Как бы то ни было, митрополиту Макарию и протоиерею Сильвестру удалось убедительно доказать Ивану, что власть, употребленная им во зло, явилась причиной народного возмущения, породила смертельную угрозу для государства и самого государя. Так вместо одного мировоззрения, порожденного ожесточенностью сердца, пылкостью воображения и сиротством души, Ивану имплантируют другое – образ идеального монарха, исполненного милосердия и прочих добродетелей; монарха, который прислушивается к мудрым советам государственных мужей и соотносит свои действия с евангельскими заповедями и нуждами государства. Как отмечал А.С. Хомяков, юный монарх «пленился великим образом царя благодетеля», «покаялся не как христианин, не как грешник, убитый своей совестью и плачущий перед Богом в чувстве своего духовного унижения, нет – самое его покаяние, пышное и всенародное, было окружено блеском торжества»[641].

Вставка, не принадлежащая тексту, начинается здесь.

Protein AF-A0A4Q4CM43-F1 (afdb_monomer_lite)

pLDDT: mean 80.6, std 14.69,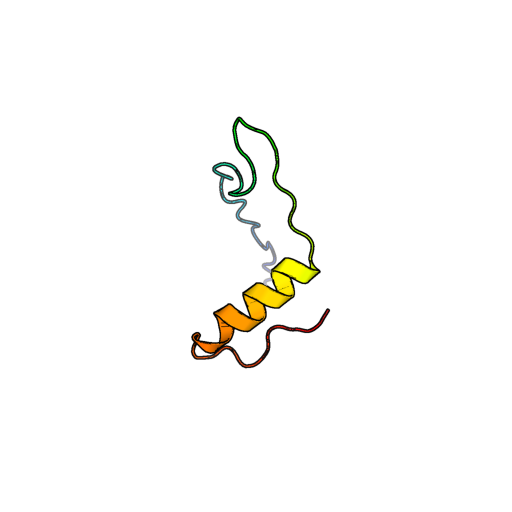 range [47.94, 95.94]

Radius of gyration: 17.77 Å; chains: 1; bounding box: 42×36×37 Å

Structure (mmCIF, N/CA/C/O backbone):
data_AF-A0A4Q4CM43-F1
#
_entry.id   AF-A0A4Q4CM43-F1
#
loop_
_atom_site.group_PDB
_atom_site.id
_atom_site.type_symbol
_atom_site.label_atom_id
_atom_site.label_alt_id
_atom_site.label_comp_id
_atom_site.label_asym_id
_atom_site.label_entity_id
_atom_site.label_seq_id
_atom_site.pdbx_PDB_ins_code
_atom_site.Cartn_x
_atom_site.Cartn_y
_atom_site.Cartn_z
_atom_site.occupancy
_atom_site.B_iso_or_equiv
_atom_site.auth_seq_id
_atom_site.auth_comp_id
_atom_site.auth_asym_id
_atom_site.auth_atom_id
_atom_site.pdbx_PDB_model_num
ATOM 1 N N . MET A 1 1 ? 34.542 -27.236 -6.242 1.00 47.94 1 MET A N 1
ATOM 2 C CA . MET A 1 1 ? 33.264 -27.623 -5.615 1.00 47.94 1 MET A CA 1
ATOM 3 C C . MET A 1 1 ? 33.078 -26.724 -4.404 1.00 47.94 1 MET A C 1
ATOM 5 O O . MET A 1 1 ? 33.628 -27.011 -3.353 1.00 47.94 1 MET A O 1
ATOM 9 N N . ILE A 1 2 ? 32.463 -25.557 -4.597 1.00 49.22 2 ILE A N 1
ATOM 10 C CA . ILE A 1 2 ? 32.197 -24.595 -3.521 1.00 49.22 2 ILE A CA 1
ATOM 11 C C . ILE A 1 2 ? 30.725 -24.223 -3.649 1.00 49.22 2 ILE A C 1
ATOM 13 O O . ILE A 1 2 ? 30.322 -23.589 -4.621 1.00 49.22 2 ILE A O 1
ATOM 17 N N . ASN A 1 3 ? 29.934 -24.677 -2.686 1.00 63.44 3 ASN A N 1
ATOM 18 C CA . ASN A 1 3 ? 28.552 -24.273 -2.508 1.00 63.44 3 ASN A CA 1
ATOM 19 C C . ASN A 1 3 ? 28.546 -23.169 -1.455 1.00 63.44 3 ASN A C 1
ATOM 21 O O . ASN A 1 3 ? 28.950 -23.411 -0.320 1.00 63.44 3 ASN A O 1
ATOM 25 N N . VAL A 1 4 ? 28.066 -21.982 -1.816 1.00 53.00 4 VAL A N 1
ATOM 26 C CA . VAL A 1 4 ? 27.732 -20.945 -0.837 1.00 53.00 4 VAL A CA 1
ATOM 27 C C . VAL A 1 4 ? 26.282 -20.571 -1.074 1.00 53.00 4 VAL A C 1
ATOM 29 O O . VAL A 1 4 ? 25.939 -19.986 -2.097 1.00 53.00 4 VAL A O 1
ATOM 32 N N . SER A 1 5 ? 25.420 -20.977 -0.150 1.00 65.06 5 SER A N 1
ATOM 33 C CA . SER A 1 5 ? 24.018 -20.595 -0.136 1.00 65.06 5 SER A CA 1
ATOM 34 C C . SER A 1 5 ? 23.644 -20.294 1.300 1.00 65.06 5 SER A C 1
ATOM 36 O O . SER A 1 5 ? 23.218 -21.174 2.038 1.00 65.06 5 SER A O 1
ATOM 38 N N . GLU A 1 6 ? 23.793 -19.034 1.679 1.00 64.44 6 GLU A N 1
ATOM 39 C CA . GLU A 1 6 ? 23.069 -18.478 2.809 1.00 64.44 6 GLU A CA 1
ATOM 40 C C . GLU A 1 6 ? 22.521 -17.133 2.347 1.00 64.44 6 GLU A C 1
ATOM 42 O O . GLU A 1 6 ? 23.223 -16.129 2.236 1.00 64.44 6 GLU A O 1
ATOM 47 N N . LYS A 1 7 ? 21.249 -17.151 1.940 1.00 63.62 7 LYS A N 1
ATOM 48 C CA . LYS A 1 7 ? 20.493 -15.939 1.645 1.00 63.62 7 LYS A CA 1
ATOM 49 C C . LYS A 1 7 ? 20.228 -15.267 2.986 1.00 63.62 7 LYS A C 1
ATOM 51 O O . LYS A 1 7 ? 19.212 -15.536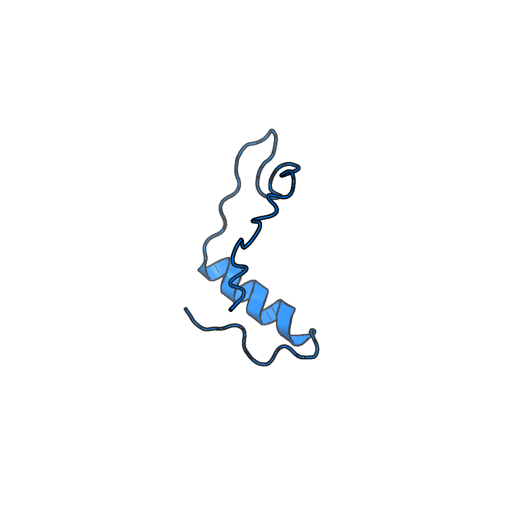 3.623 1.00 63.62 7 LYS A O 1
ATOM 56 N N . THR A 1 8 ? 21.168 -14.436 3.421 1.00 60.50 8 THR A N 1
ATOM 57 C CA . THR A 1 8 ? 21.044 -13.597 4.611 1.00 60.50 8 THR A CA 1
ATOM 58 C C . THR A 1 8 ? 19.813 -12.711 4.449 1.00 60.50 8 THR A C 1
ATOM 60 O O . THR A 1 8 ? 19.817 -11.736 3.697 1.00 60.50 8 THR A O 1
ATOM 63 N N . VAL A 1 9 ? 18.723 -13.081 5.119 1.00 65.50 9 VAL A N 1
ATOM 64 C CA . VAL A 1 9 ? 17.534 -12.242 5.246 1.00 65.50 9 VAL A CA 1
ATOM 65 C C . VAL A 1 9 ? 17.883 -11.097 6.185 1.00 65.50 9 VAL A C 1
ATOM 67 O O . VAL A 1 9 ? 17.864 -11.227 7.406 1.00 65.50 9 VAL A O 1
ATOM 70 N N . VAL A 1 10 ? 18.278 -9.972 5.594 1.00 64.06 10 VAL A N 1
ATOM 71 C CA . VAL A 1 10 ? 18.485 -8.720 6.318 1.00 64.06 10 VAL A CA 1
ATOM 72 C C . VAL A 1 10 ? 17.115 -8.225 6.780 1.00 64.06 10 VAL A C 1
ATOM 74 O O . VAL A 1 10 ? 16.406 -7.543 6.042 1.00 64.06 10 VAL A O 1
ATOM 77 N N . SER A 1 11 ? 16.724 -8.595 7.997 1.00 65.75 11 SER A N 1
ATOM 78 C CA . SER A 1 11 ? 15.570 -8.009 8.676 1.00 65.75 11 SER A CA 1
ATOM 79 C C . SER A 1 11 ? 15.919 -6.574 9.055 1.00 65.75 11 SER A C 1
ATOM 81 O O . SER A 1 11 ? 16.626 -6.323 10.030 1.00 65.75 11 SER A O 1
ATOM 83 N N . THR A 1 12 ? 15.475 -5.623 8.239 1.00 68.44 12 THR A N 1
ATOM 84 C CA . THR A 1 12 ? 15.595 -4.191 8.523 1.00 68.44 12 THR A CA 1
ATOM 85 C C . THR A 1 12 ? 14.809 -3.887 9.804 1.00 68.44 12 THR A C 1
ATOM 87 O O . THR A 1 12 ? 13.687 -4.383 9.936 1.00 68.44 12 THR A O 1
ATOM 90 N N . PRO A 1 13 ? 15.348 -3.111 10.764 1.00 58.00 13 PRO A N 1
ATOM 91 C CA . PRO A 1 13 ? 14.593 -2.739 11.953 1.00 58.00 13 PRO A CA 1
ATOM 92 C C . PRO A 1 13 ? 13.334 -1.992 11.514 1.00 58.00 13 PRO A C 1
ATOM 94 O O . PRO A 1 13 ? 13.412 -0.927 10.904 1.00 58.00 13 PRO A O 1
ATOM 97 N N . SER A 1 14 ? 12.166 -2.571 11.790 1.00 64.44 14 SER A N 1
ATOM 98 C CA . SER A 1 14 ? 10.885 -1.937 11.516 1.00 64.44 14 SER A CA 1
ATOM 99 C C . SER A 1 14 ? 10.697 -0.781 12.497 1.00 64.44 14 SER A C 1
ATOM 101 O O . SER A 1 1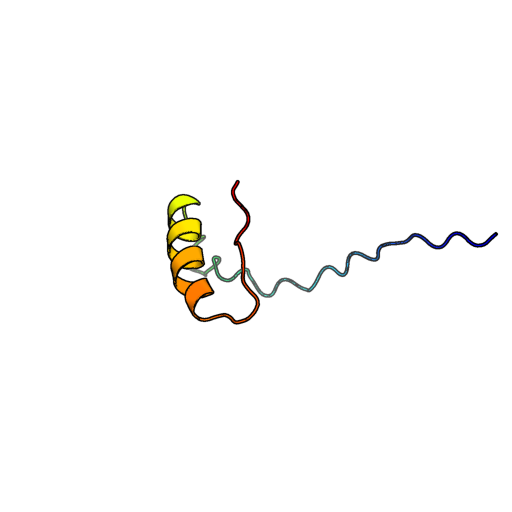4 ? 10.094 -0.940 13.559 1.00 64.44 14 SER A O 1
ATOM 103 N N . THR A 1 15 ? 11.211 0.402 12.156 1.00 65.44 15 THR A N 1
ATOM 104 C CA . THR A 1 15 ? 10.554 1.645 12.574 1.00 65.44 15 THR A CA 1
ATOM 105 C C . THR A 1 15 ? 9.089 1.474 12.175 1.00 65.44 15 THR A C 1
ATOM 107 O O . THR A 1 15 ? 8.845 1.080 11.037 1.00 65.44 15 THR A O 1
ATOM 110 N N . GLY A 1 16 ? 8.159 1.594 13.128 1.00 67.31 16 GLY A N 1
ATOM 111 C CA . GLY A 1 16 ? 6.771 1.125 13.003 1.00 67.31 16 GLY A CA 1
ATOM 112 C C . GLY A 1 16 ? 6.177 1.280 11.600 1.00 67.31 16 GLY A C 1
ATOM 113 O O . GLY A 1 16 ? 6.387 2.294 10.936 1.00 67.31 16 GLY A O 1
ATOM 114 N N . SER A 1 17 ? 5.469 0.245 11.133 1.00 79.81 17 SER A N 1
ATOM 115 C CA . SER A 1 17 ? 4.847 0.254 9.805 1.00 79.81 17 SER A CA 1
ATOM 116 C C . SER A 1 17 ? 4.018 1.527 9.623 1.00 79.81 17 SER A C 1
ATOM 118 O O . SER A 1 17 ? 3.329 1.943 10.547 1.00 79.81 17 SER A O 1
ATOM 120 N N . ALA A 1 18 ? 4.052 2.129 8.431 1.00 86.62 18 ALA A N 1
ATOM 121 C CA . ALA A 1 18 ? 3.346 3.380 8.129 1.00 86.62 18 ALA A CA 1
ATOM 122 C C . ALA A 1 18 ? 1.823 3.324 8.377 1.00 86.62 18 ALA A C 1
ATOM 124 O O . ALA A 1 18 ? 1.157 4.355 8.384 1.00 86.62 18 ALA A O 1
ATOM 125 N N . LEU A 1 19 ? 1.269 2.122 8.556 1.00 90.06 19 LEU A N 1
ATOM 126 C CA . LEU A 1 19 ? -0.141 1.889 8.855 1.00 90.06 19 LEU A CA 1
ATOM 127 C C . LEU A 1 19 ? -0.434 1.748 10.360 1.00 90.06 19 LEU A C 1
ATOM 129 O O . LEU A 1 19 ? -1.600 1.620 10.733 1.00 90.06 19 LEU A O 1
ATOM 133 N N . GLU A 1 20 ? 0.592 1.761 11.209 1.00 92.00 20 GLU A N 1
ATOM 134 C CA . GLU A 1 20 ? 0.488 1.705 12.668 1.00 92.00 20 GLU A CA 1
ATOM 135 C C . GLU A 1 20 ? 0.641 3.104 13.261 1.00 92.00 20 GLU A C 1
ATOM 137 O O . GLU A 1 20 ? 1.599 3.824 12.978 1.00 92.00 20 GLU A O 1
ATOM 142 N N . SER A 1 21 ? -0.292 3.483 14.125 1.00 89.94 21 SER A N 1
ATOM 143 C CA . SER A 1 21 ? -0.271 4.750 14.851 1.00 89.94 21 SER A CA 1
ATOM 144 C C . SER A 1 21 ? -0.694 4.533 16.305 1.00 89.94 21 SER A C 1
ATOM 146 O O . SER A 1 21 ? -1.279 3.508 16.651 1.00 89.94 21 SER A O 1
ATOM 148 N N . THR A 1 22 ? -0.477 5.528 17.166 1.00 91.69 22 THR A N 1
ATOM 149 C CA . THR A 1 22 ? -1.046 5.569 18.524 1.00 91.69 22 THR A CA 1
ATOM 150 C C . THR A 1 22 ? -2.578 5.526 18.532 1.00 91.69 22 THR A C 1
ATOM 152 O O . THR A 1 22 ? -3.172 5.164 19.543 1.00 91.69 22 THR A O 1
ATOM 155 N N . GLN A 1 23 ? -3.223 5.833 17.401 1.00 92.75 23 GLN A N 1
ATOM 156 C CA . GLN A 1 23 ? -4.672 5.720 17.206 1.00 92.75 23 GLN A CA 1
ATOM 157 C C . GLN A 1 23 ? -5.123 4.320 16.740 1.00 92.75 23 GLN A C 1
ATOM 159 O O . GLN A 1 23 ? -6.320 4.101 16.565 1.00 92.75 23 GLN A O 1
ATOM 164 N N . GLY A 1 24 ? -4.196 3.378 16.532 1.00 91.69 24 GLY A N 1
ATOM 165 C CA . GLY A 1 24 ? -4.476 2.009 16.094 1.00 91.69 24 GLY A CA 1
ATOM 166 C C . GLY A 1 24 ? -3.902 1.661 14.717 1.00 91.69 24 GLY A C 1
ATOM 167 O O . GLY A 1 24 ? -3.060 2.376 14.169 1.00 91.69 24 GLY A O 1
ATOM 168 N N . ARG A 1 25 ? -4.373 0.533 14.168 1.00 92.25 25 ARG A N 1
ATOM 169 C CA . ARG A 1 25 ? -3.935 -0.034 12.886 1.00 92.25 25 ARG A CA 1
ATOM 170 C C . ARG A 1 25 ? -4.883 0.336 11.751 1.00 92.25 25 ARG A C 1
ATOM 172 O O . ARG A 1 25 ? -6.085 0.085 11.829 1.00 92.25 25 ARG A O 1
ATOM 179 N N . THR A 1 26 ? -4.327 0.822 10.648 1.00 93.25 26 THR A N 1
ATOM 180 C CA . THR A 1 26 ? -5.067 1.062 9.404 1.00 93.25 26 THR A CA 1
ATOM 181 C C . THR A 1 26 ? -4.980 -0.154 8.483 1.00 93.25 26 THR A C 1
ATOM 183 O O . THR A 1 26 ? -3.895 -0.666 8.218 1.00 93.25 26 THR A O 1
ATOM 186 N N . THR A 1 27 ? -6.121 -0.611 7.963 1.00 93.31 27 THR A N 1
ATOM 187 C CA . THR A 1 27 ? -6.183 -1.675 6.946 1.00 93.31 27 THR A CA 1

Иван с жаром кающейся души, энтузиазмом неофита и природным темпераментом принялся примерять на себя этот образ, который, как он искренне верил, на этот раз надежно защитит его от реальности с ее угрозами и соблазнами. Так одну фантазию сменяет другая, жестокий язычник превращается в добродетельного христианина, безрассудный деспот – в мудрого царя. Но сущность Ивана – тщеславного, малодушного фантазера, который презирает и боится окружающих, остается прежней, меняются лишь маски, личины. Правда, эту маску Иван надевает на многие годы.
Легко представить, почему целые поколения историков пленил этот мелодраматический поворот: Иван, еще вчера беспощадный тиран, сегодня милует опальных, вчера грабивший церковные сокровища, сегодня раздает из своей казны церквам «по 20 рублев», вчера разорявший простолюдинов, сегодня попечительствует оставшимся без крова. Иван кается в своих прегрешениях, каются бояре, каются черные люди. С.О. Шмидт насчитывает три представительных собрания в 1547, 1549 и 1550 годах, перед участниками которых царь публично печалился о прежних проступках, а умиленные очевидцы спешили, в свою очередь, очистить свою душу раскаянием[642].
«Все жде людие умилишася и на покаяние уклонишася от главы и до ногу, яко же сам благочестивый царь, тако же и вельможи его, и до простых людей вси сокрушенным сердцем, первая греховная дела возненавидевши, и вси тщахуся и обещевахуся богу угодная дела сотворити, елика кому возможна»[643]. Даже значительно позже, в августе 1552 года под стенами осажденной Казани Иван счел уместным собрать «всех воинов, кои с ним в полку», и «говорил умильно» о своем желании «недостаточная наполняти и всяко пожаловать», а те в ответ поклялись государю, что «единомысленно с ним побарают за благочестие пострадати».
Мы вскоре узнаем, как удалось царю справиться с его новой ролью.